Boy, am I trying to be a gentle mama ... and that bit about humiliation just making me go behind my parent's backs is exactly why. When did it become okay to humiliate ANYONE in such a manner?

I will admit to sometimes spanking my child in the past. And I'll also admit to sitting down and crying my heart out afterwards, feeling so guilty and angry with myself, wanting to just throw in the towel on motherhood. I'm still on my journey, though, and learning more about myself, my children, the kind of parent I want to be, and the kind of relationship I want to have with those children!

Thanks so much for the affirmation.


----------



## liam's mom (Jun 18, 2003)

What a great list. I am currently reading "The Case About Spanking," as well; I was spanked as a child and am committed to never laying a hand on my son.

Thank you for the reminders of why spanking is never, ever ok.


----------



## phathui5 (Jan 8, 2002)

Thank you for your post.

By the way, I hope it's okay that I cut and pasted parts of it to another board.


----------



## Eustacia (May 11, 2004)

What I think is interesting about spanking is that everyone I know who was spanked as a child remembers it clearly (whether they are now age 38 or age 68 - they clearly remember the spanking they got). Even if they were only spanked once as a child they remember it well.









I should thank my parents everyday for not spanking us (4 kids). With the daily grind of four kids, jobs, pets, etc. they never once put a hand to us.


----------



## Viola (Feb 1, 2002)

Quote:

"When I was about 20 years old, I met an old pastor's wife who told me that when she was young and had her first child, she didn't believe in striking children, although spanking kids with a switch pulled from a tree was standard punishment at the time. But one day when her son was four or five, he did something that she felt warranted a spanking - the first of his life. And she told him that he would have to go outside and find a switch for her to hit him with. The boy was gone a long time. And when he came back in, he was crying.
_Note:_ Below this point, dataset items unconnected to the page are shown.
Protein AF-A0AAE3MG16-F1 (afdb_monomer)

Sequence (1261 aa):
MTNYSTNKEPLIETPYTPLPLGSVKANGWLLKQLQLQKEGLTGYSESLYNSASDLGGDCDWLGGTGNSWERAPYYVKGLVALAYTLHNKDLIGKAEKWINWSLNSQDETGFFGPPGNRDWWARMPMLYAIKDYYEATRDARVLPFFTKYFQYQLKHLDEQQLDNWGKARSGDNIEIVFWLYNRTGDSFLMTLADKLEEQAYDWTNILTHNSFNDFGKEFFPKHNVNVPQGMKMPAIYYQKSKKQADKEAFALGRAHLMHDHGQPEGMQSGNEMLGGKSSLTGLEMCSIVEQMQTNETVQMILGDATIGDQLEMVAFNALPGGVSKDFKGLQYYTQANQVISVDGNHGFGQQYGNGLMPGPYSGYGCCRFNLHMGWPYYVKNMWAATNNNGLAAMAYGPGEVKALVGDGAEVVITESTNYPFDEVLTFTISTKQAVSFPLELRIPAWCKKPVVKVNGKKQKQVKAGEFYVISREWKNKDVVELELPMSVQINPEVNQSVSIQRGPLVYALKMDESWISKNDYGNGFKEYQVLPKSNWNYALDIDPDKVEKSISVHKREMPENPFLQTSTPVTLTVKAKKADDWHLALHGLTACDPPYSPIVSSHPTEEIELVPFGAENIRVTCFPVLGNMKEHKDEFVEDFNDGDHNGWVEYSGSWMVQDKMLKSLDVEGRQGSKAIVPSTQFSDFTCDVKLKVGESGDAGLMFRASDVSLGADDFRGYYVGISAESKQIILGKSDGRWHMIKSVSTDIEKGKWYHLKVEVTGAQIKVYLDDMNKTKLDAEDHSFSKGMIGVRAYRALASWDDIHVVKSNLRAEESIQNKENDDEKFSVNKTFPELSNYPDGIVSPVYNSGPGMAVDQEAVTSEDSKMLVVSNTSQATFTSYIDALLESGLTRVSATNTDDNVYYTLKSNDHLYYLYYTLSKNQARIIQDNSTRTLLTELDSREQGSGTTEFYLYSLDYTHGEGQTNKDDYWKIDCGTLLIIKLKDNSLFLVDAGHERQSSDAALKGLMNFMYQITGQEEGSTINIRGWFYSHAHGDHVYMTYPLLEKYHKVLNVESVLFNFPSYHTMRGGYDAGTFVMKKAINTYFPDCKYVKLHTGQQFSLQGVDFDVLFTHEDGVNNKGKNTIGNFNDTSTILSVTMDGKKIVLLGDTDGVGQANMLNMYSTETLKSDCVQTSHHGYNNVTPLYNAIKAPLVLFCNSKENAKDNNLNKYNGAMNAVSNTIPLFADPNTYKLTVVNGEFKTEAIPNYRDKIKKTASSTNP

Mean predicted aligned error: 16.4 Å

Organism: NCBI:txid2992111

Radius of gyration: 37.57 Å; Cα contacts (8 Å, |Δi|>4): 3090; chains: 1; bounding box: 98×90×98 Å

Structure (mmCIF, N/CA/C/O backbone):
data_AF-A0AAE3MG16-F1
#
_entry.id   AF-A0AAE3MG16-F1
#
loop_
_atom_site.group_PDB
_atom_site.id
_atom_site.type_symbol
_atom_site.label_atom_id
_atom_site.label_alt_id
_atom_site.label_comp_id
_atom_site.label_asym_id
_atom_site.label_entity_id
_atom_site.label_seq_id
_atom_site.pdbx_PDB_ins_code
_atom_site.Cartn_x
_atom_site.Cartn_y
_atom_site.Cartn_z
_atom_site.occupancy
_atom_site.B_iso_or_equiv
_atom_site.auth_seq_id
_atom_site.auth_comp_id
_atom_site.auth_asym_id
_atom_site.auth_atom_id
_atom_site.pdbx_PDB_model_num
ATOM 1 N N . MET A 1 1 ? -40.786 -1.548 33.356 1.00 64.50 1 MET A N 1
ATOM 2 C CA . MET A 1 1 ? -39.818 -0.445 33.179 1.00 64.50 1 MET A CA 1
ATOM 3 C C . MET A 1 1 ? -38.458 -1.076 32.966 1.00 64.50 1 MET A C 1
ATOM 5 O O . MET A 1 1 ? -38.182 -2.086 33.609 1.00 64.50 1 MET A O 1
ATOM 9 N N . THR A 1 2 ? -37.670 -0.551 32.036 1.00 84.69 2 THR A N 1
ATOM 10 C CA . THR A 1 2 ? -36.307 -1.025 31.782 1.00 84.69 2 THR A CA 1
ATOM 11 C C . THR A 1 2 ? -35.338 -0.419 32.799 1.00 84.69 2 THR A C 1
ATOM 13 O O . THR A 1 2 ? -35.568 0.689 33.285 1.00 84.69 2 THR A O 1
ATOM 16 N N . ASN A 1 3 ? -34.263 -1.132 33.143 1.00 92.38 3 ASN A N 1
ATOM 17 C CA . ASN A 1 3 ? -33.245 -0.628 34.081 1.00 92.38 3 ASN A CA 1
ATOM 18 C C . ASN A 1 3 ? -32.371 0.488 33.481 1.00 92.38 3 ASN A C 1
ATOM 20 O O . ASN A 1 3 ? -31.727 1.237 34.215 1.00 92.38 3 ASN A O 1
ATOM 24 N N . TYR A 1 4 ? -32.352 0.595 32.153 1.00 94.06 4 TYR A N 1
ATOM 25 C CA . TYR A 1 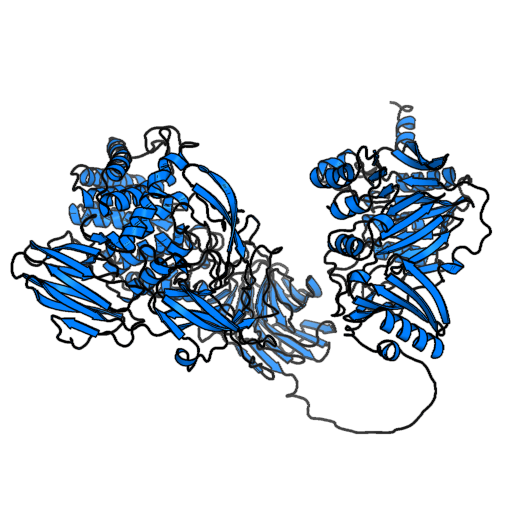4 ? -31.532 1.528 31.390 1.00 94.06 4 TYR A CA 1
ATOM 26 C C . TYR A 1 4 ? -32.389 2.293 30.379 1.00 94.06 4 TYR A C 1
ATOM 28 O O . TYR A 1 4 ? -33.451 1.817 29.968 1.00 94.06 4 TYR A O 1
ATOM 36 N N . SER A 1 5 ? -31.931 3.488 29.994 1.00 91.38 5 SER A N 1
ATOM 37 C CA . SER A 1 5 ? -32.624 4.347 29.029 1.00 91.38 5 SER A CA 1
ATOM 38 C C . SER A 1 5 ? -32.635 3.706 27.644 1.00 91.38 5 SER A C 1
ATOM 40 O O . SER A 1 5 ? -31.629 3.752 26.940 1.00 91.38 5 SER A O 1
ATOM 42 N N . THR A 1 6 ? -33.777 3.142 27.265 1.00 91.69 6 THR A N 1
ATOM 43 C CA . THR A 1 6 ? -34.036 2.579 25.938 1.00 91.69 6 THR A CA 1
ATOM 44 C C . THR A 1 6 ? -34.658 3.620 25.008 1.00 91.69 6 THR A C 1
ATOM 46 O O . THR A 1 6 ? -34.932 4.760 25.407 1.00 91.69 6 THR A O 1
ATOM 49 N N . ASN A 1 7 ? -34.871 3.232 23.750 1.00 94.94 7 ASN A N 1
ATOM 50 C CA . ASN A 1 7 ? -35.513 4.084 22.762 1.00 94.94 7 ASN A CA 1
ATOM 51 C C . ASN A 1 7 ? -36.932 4.492 23.178 1.00 94.94 7 ASN A C 1
ATOM 53 O O . ASN A 1 7 ? -37.757 3.657 23.548 1.00 94.94 7 ASN A O 1
ATOM 57 N N . LYS A 1 8 ? -37.217 5.796 23.104 1.00 95.12 8 LYS A N 1
ATOM 58 C CA . LYS A 1 8 ? -38.573 6.342 23.225 1.00 95.12 8 LYS A CA 1
ATOM 59 C C . LYS A 1 8 ? -39.230 6.394 21.845 1.00 95.12 8 LYS A C 1
ATOM 61 O O . LYS A 1 8 ? -38.572 6.729 20.862 1.00 95.12 8 LYS A O 1
ATOM 66 N N . GLU A 1 9 ? -40.544 6.176 21.783 1.00 93.81 9 GLU A N 1
ATOM 67 C CA . GLU A 1 9 ? -41.338 6.471 20.578 1.00 93.81 9 GLU A CA 1
ATOM 68 C C . GLU A 1 9 ? -41.053 7.905 20.098 1.00 93.81 9 GLU A C 1
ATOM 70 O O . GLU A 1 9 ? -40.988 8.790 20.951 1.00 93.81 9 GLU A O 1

He said to her, "Mama, I couldn't find a switch, but here's a rock that you can throw at me."

All of a sudden the mother understood how the situation felt from the child's point of view: that if my mother wants to hurt me, then it makes no difference what she does it with; she might as well do it with a stone. And the mother took the boy onto her lap and they both cried. Then she laid the rock on a shelf in the kitchen to remind herself forever: never violence."
--Astrid Lingren
Man, that one has me bawling


----------



## Pam_and_Abigail (Dec 2, 2002)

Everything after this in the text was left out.